Stored items from a collection:
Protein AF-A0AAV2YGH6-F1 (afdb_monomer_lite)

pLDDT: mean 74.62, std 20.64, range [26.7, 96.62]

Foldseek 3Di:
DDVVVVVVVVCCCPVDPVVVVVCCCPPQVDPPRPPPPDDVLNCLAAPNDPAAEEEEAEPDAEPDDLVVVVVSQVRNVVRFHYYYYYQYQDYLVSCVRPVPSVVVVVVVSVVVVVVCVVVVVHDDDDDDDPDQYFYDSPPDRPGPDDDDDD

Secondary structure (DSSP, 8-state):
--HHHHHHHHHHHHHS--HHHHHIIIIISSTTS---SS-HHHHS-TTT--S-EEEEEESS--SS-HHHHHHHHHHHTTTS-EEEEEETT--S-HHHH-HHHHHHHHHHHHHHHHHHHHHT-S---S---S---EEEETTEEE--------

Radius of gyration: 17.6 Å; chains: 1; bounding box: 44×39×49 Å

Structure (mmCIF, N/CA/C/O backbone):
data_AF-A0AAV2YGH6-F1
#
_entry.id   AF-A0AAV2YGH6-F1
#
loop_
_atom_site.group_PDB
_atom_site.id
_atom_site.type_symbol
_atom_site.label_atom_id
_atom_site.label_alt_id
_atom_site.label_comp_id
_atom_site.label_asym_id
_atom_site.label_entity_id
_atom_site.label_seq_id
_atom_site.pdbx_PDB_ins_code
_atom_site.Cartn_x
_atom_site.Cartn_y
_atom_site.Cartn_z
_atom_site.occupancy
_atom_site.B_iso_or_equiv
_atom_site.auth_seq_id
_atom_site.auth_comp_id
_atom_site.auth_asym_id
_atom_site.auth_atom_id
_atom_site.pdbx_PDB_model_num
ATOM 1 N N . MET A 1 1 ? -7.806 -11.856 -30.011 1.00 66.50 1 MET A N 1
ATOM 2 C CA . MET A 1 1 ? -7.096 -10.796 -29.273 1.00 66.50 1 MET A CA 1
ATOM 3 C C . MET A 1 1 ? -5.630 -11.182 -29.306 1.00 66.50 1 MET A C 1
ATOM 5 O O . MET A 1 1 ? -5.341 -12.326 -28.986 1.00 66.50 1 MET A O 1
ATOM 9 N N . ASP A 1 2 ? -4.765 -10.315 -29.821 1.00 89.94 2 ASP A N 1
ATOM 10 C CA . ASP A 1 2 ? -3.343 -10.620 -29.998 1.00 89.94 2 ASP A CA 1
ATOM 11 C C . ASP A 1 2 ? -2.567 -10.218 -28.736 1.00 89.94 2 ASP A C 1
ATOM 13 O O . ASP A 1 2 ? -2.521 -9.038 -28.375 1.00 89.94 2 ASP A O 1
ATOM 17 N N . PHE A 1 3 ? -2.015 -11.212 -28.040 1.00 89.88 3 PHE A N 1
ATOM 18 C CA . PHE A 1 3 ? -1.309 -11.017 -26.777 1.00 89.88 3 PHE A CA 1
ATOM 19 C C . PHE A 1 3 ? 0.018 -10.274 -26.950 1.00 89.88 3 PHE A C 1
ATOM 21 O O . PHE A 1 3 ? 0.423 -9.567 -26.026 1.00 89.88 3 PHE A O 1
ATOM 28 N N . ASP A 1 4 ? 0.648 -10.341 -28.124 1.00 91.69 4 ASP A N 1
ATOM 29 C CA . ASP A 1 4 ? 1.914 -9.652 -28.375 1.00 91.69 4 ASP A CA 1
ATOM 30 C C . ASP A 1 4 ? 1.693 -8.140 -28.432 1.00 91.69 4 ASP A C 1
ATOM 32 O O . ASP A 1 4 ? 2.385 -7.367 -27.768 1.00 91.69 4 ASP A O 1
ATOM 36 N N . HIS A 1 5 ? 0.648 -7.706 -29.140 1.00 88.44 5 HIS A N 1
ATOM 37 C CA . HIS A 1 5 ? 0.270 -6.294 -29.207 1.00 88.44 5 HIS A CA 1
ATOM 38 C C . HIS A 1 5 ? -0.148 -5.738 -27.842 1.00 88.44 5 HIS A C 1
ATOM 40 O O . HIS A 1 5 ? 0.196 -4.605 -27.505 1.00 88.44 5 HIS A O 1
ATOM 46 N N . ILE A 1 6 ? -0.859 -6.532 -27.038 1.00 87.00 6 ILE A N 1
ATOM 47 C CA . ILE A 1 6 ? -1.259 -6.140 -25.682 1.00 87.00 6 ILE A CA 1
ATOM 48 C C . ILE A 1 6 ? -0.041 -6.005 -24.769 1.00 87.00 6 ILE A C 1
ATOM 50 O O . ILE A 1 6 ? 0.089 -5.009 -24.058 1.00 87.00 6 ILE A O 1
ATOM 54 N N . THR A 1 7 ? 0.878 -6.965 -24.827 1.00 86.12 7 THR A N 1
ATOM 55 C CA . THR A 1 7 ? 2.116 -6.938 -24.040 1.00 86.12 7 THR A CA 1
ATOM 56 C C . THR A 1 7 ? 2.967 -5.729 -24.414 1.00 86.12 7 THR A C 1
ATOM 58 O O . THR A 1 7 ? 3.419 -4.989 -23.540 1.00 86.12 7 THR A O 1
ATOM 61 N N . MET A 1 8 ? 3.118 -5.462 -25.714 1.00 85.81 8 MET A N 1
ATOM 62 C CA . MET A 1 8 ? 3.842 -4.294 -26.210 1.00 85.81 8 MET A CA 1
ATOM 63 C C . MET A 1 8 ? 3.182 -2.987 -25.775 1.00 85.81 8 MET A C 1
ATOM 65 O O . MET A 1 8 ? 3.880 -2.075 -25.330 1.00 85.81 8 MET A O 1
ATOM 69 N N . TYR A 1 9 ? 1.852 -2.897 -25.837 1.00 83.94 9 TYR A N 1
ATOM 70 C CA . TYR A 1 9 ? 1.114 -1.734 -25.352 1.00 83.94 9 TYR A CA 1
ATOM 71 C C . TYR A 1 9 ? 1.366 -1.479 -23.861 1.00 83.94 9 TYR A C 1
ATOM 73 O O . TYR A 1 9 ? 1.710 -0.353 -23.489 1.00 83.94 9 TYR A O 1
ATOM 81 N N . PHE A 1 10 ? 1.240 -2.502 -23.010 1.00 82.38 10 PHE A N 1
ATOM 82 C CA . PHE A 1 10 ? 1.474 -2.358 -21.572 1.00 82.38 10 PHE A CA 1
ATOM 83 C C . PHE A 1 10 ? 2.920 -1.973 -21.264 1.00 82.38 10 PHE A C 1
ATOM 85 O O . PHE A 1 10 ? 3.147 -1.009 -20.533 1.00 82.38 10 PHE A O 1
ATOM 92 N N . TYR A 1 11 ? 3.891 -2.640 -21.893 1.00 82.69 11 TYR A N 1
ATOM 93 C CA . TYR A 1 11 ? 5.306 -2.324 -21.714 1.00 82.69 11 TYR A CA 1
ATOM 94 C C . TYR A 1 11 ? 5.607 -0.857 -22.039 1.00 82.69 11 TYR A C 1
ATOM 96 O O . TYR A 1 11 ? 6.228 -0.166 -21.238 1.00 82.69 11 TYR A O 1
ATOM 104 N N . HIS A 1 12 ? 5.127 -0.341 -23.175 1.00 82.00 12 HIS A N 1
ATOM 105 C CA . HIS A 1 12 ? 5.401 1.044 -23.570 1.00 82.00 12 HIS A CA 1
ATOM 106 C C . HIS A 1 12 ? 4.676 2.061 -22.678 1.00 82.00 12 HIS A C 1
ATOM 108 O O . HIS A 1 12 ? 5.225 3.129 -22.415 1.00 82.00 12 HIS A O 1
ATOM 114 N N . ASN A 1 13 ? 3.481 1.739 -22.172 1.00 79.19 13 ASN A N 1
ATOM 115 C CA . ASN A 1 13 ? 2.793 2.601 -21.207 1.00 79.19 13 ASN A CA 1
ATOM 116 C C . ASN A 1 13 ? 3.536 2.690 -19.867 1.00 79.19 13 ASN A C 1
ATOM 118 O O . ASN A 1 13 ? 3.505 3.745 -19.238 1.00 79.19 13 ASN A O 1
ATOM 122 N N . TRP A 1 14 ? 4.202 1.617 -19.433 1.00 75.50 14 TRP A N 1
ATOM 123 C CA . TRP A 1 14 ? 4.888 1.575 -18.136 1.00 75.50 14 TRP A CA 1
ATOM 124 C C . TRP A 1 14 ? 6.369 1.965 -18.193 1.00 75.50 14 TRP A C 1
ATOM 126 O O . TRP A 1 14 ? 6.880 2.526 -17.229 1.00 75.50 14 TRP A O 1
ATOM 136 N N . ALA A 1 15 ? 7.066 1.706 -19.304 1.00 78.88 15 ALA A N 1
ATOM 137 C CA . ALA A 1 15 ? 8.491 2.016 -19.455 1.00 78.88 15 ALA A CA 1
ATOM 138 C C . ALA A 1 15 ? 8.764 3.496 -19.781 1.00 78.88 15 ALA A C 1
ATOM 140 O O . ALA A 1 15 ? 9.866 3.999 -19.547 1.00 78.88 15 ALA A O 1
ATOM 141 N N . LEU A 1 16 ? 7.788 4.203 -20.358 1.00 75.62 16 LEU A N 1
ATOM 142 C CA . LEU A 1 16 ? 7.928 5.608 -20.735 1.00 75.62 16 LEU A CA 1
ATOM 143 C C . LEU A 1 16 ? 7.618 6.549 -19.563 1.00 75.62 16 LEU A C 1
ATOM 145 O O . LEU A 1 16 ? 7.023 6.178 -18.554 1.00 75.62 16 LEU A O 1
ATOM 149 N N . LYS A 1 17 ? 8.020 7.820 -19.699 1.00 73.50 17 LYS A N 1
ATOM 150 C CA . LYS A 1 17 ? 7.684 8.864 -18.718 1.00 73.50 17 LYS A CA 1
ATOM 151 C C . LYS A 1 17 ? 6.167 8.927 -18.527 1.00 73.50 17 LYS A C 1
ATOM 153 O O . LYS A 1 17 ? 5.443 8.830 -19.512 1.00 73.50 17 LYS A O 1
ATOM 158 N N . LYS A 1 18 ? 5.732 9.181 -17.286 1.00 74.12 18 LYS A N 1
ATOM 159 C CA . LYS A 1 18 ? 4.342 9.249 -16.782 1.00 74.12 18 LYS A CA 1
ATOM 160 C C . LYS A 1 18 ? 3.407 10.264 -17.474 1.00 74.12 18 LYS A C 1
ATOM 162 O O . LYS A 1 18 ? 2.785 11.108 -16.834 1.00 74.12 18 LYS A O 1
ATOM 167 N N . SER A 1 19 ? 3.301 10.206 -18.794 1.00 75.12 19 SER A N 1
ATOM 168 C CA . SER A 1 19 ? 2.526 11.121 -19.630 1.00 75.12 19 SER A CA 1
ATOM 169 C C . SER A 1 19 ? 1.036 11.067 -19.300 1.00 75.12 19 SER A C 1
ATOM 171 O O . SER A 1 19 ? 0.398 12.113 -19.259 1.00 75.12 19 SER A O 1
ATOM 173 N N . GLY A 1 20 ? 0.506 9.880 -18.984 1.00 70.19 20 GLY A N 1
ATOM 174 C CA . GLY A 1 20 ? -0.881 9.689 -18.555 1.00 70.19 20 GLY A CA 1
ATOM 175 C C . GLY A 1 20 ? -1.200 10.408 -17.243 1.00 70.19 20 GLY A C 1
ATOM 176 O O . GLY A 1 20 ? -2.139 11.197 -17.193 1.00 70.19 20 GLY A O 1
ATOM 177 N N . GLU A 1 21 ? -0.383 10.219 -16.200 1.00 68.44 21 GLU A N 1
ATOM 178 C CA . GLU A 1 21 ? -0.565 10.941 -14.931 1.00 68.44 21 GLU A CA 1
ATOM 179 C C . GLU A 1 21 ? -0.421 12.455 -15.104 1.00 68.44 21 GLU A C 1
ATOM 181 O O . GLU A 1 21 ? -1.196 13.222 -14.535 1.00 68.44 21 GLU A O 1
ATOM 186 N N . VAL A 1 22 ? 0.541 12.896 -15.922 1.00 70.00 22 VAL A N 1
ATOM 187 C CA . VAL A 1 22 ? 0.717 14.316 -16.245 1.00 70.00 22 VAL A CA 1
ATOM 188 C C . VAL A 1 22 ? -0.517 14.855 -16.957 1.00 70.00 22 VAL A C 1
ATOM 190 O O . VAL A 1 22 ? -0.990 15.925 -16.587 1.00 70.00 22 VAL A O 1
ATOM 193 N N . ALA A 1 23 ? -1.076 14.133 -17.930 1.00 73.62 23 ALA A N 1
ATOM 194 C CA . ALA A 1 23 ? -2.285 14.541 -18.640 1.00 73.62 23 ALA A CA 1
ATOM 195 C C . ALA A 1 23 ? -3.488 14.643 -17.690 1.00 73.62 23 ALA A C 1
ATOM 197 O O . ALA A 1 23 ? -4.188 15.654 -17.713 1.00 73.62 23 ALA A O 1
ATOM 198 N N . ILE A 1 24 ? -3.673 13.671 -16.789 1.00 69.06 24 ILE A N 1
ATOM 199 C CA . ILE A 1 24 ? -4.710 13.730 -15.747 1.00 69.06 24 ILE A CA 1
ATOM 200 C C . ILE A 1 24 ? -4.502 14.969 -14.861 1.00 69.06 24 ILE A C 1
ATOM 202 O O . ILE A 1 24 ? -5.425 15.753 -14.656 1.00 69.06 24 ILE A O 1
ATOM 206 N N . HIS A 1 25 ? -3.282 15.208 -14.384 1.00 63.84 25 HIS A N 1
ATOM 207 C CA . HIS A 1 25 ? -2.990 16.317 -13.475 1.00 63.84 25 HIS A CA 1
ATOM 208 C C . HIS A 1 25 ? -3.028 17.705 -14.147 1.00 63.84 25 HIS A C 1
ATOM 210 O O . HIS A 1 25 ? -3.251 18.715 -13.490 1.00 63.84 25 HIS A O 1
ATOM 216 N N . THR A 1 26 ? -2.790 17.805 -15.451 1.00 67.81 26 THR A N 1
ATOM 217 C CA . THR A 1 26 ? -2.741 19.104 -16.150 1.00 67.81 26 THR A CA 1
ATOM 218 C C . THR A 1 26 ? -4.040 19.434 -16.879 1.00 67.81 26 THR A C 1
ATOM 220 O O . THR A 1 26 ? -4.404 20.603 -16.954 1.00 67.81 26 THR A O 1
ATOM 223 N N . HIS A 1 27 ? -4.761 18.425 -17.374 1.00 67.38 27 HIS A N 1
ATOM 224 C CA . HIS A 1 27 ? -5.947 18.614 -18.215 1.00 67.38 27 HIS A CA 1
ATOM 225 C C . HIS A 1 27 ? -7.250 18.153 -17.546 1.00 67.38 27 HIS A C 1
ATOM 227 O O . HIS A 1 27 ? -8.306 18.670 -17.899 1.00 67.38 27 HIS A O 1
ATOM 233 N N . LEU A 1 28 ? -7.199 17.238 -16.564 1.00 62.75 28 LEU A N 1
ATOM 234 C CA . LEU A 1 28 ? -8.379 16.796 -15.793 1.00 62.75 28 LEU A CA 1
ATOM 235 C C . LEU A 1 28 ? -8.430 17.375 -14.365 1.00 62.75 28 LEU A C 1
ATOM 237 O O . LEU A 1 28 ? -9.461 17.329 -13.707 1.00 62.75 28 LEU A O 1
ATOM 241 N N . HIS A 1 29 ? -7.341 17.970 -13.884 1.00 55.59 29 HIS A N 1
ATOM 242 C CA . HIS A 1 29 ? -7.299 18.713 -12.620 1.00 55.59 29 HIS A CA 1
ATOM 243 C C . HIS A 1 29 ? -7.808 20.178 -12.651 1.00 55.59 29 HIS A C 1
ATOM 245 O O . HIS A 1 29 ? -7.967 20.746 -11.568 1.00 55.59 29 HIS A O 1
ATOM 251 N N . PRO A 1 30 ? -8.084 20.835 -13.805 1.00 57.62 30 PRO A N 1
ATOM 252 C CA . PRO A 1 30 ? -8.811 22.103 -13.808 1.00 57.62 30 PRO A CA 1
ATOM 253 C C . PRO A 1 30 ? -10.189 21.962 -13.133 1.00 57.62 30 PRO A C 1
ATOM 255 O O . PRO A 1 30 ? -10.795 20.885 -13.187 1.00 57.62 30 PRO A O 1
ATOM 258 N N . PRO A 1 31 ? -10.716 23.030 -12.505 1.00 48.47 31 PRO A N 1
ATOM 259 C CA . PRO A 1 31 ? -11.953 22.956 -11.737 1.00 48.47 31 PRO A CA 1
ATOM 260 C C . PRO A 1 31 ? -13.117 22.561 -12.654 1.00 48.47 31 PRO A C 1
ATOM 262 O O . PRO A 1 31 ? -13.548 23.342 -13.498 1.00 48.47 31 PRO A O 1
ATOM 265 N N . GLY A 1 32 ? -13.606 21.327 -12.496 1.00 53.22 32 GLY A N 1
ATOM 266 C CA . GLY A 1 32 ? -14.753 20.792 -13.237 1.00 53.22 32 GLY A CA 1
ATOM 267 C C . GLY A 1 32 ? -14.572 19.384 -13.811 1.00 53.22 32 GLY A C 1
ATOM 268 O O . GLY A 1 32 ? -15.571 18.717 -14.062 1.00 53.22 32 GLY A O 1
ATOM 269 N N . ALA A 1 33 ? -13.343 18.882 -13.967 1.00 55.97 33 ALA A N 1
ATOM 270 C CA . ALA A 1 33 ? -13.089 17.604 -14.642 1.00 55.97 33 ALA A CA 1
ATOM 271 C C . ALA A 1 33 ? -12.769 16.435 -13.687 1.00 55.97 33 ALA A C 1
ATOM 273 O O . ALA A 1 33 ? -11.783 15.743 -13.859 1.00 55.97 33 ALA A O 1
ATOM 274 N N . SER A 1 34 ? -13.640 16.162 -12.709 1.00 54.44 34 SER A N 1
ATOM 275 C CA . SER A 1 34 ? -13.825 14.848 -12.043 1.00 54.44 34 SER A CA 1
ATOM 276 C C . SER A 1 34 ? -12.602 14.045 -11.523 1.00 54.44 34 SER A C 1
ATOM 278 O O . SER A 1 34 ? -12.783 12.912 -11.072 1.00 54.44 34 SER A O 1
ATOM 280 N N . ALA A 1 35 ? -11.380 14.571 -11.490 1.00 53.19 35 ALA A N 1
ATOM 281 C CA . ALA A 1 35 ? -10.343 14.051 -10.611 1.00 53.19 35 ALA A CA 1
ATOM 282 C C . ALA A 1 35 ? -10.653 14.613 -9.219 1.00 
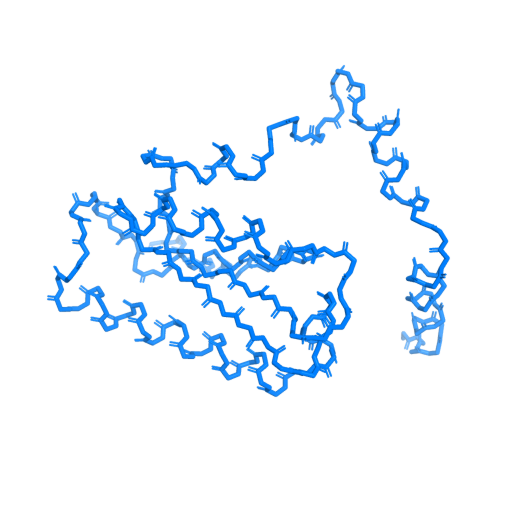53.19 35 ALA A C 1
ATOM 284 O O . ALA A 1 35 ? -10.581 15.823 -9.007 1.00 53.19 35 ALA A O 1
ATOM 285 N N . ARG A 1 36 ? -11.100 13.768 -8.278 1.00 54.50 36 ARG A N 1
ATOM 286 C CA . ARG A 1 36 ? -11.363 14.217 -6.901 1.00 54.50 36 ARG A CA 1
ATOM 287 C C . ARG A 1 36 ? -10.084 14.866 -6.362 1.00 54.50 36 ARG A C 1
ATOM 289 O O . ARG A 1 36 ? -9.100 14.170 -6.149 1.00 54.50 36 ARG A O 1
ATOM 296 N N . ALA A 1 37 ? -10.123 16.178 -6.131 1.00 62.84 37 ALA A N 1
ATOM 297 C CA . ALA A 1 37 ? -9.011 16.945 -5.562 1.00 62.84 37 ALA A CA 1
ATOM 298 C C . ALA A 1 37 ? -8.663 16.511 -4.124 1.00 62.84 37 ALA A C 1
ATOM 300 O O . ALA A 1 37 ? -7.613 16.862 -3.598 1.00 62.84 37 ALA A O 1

## [Directions for this task]
Only the lines above starting with the one with "ATOM 169 C C" and going through the one with "ATOM 177 N N" are to be copied, word for word and with both ends kept.

## [Answer section]
ATOM 169 C C . SER A 1 19 ? 1.036 11.067 -19.300 1.00 75.12 19 SER A C 1
ATOM 171 O O . SER A 1 19 ? 0.398 12.113 -19.259 1.00 75.12 19 SER A O 1
ATOM 173 N N . GLY A 1 20 ? 0.506 9.880 -18.984 1.00 70.19 20 GLY A N 1
ATOM 174 C CA . GLY A 1 20 ? -0.881 9.689 -18.555 1.00 70.19 20 GLY A CA 1
ATOM 175 C C . GLY A 1 20 ? -1.200 10.408 -17.243 1.00 70.19 20 GLY A C 1
ATOM 176 O O . GLY A 1 20 ? -2.139 11.197 -17.193 1.00 70.19 20 GLY A O 1
ATOM 177 N N . GLU A 1 21 ? -0.383 10.219 -16.200 1.00 68.44 21 GLU A N 1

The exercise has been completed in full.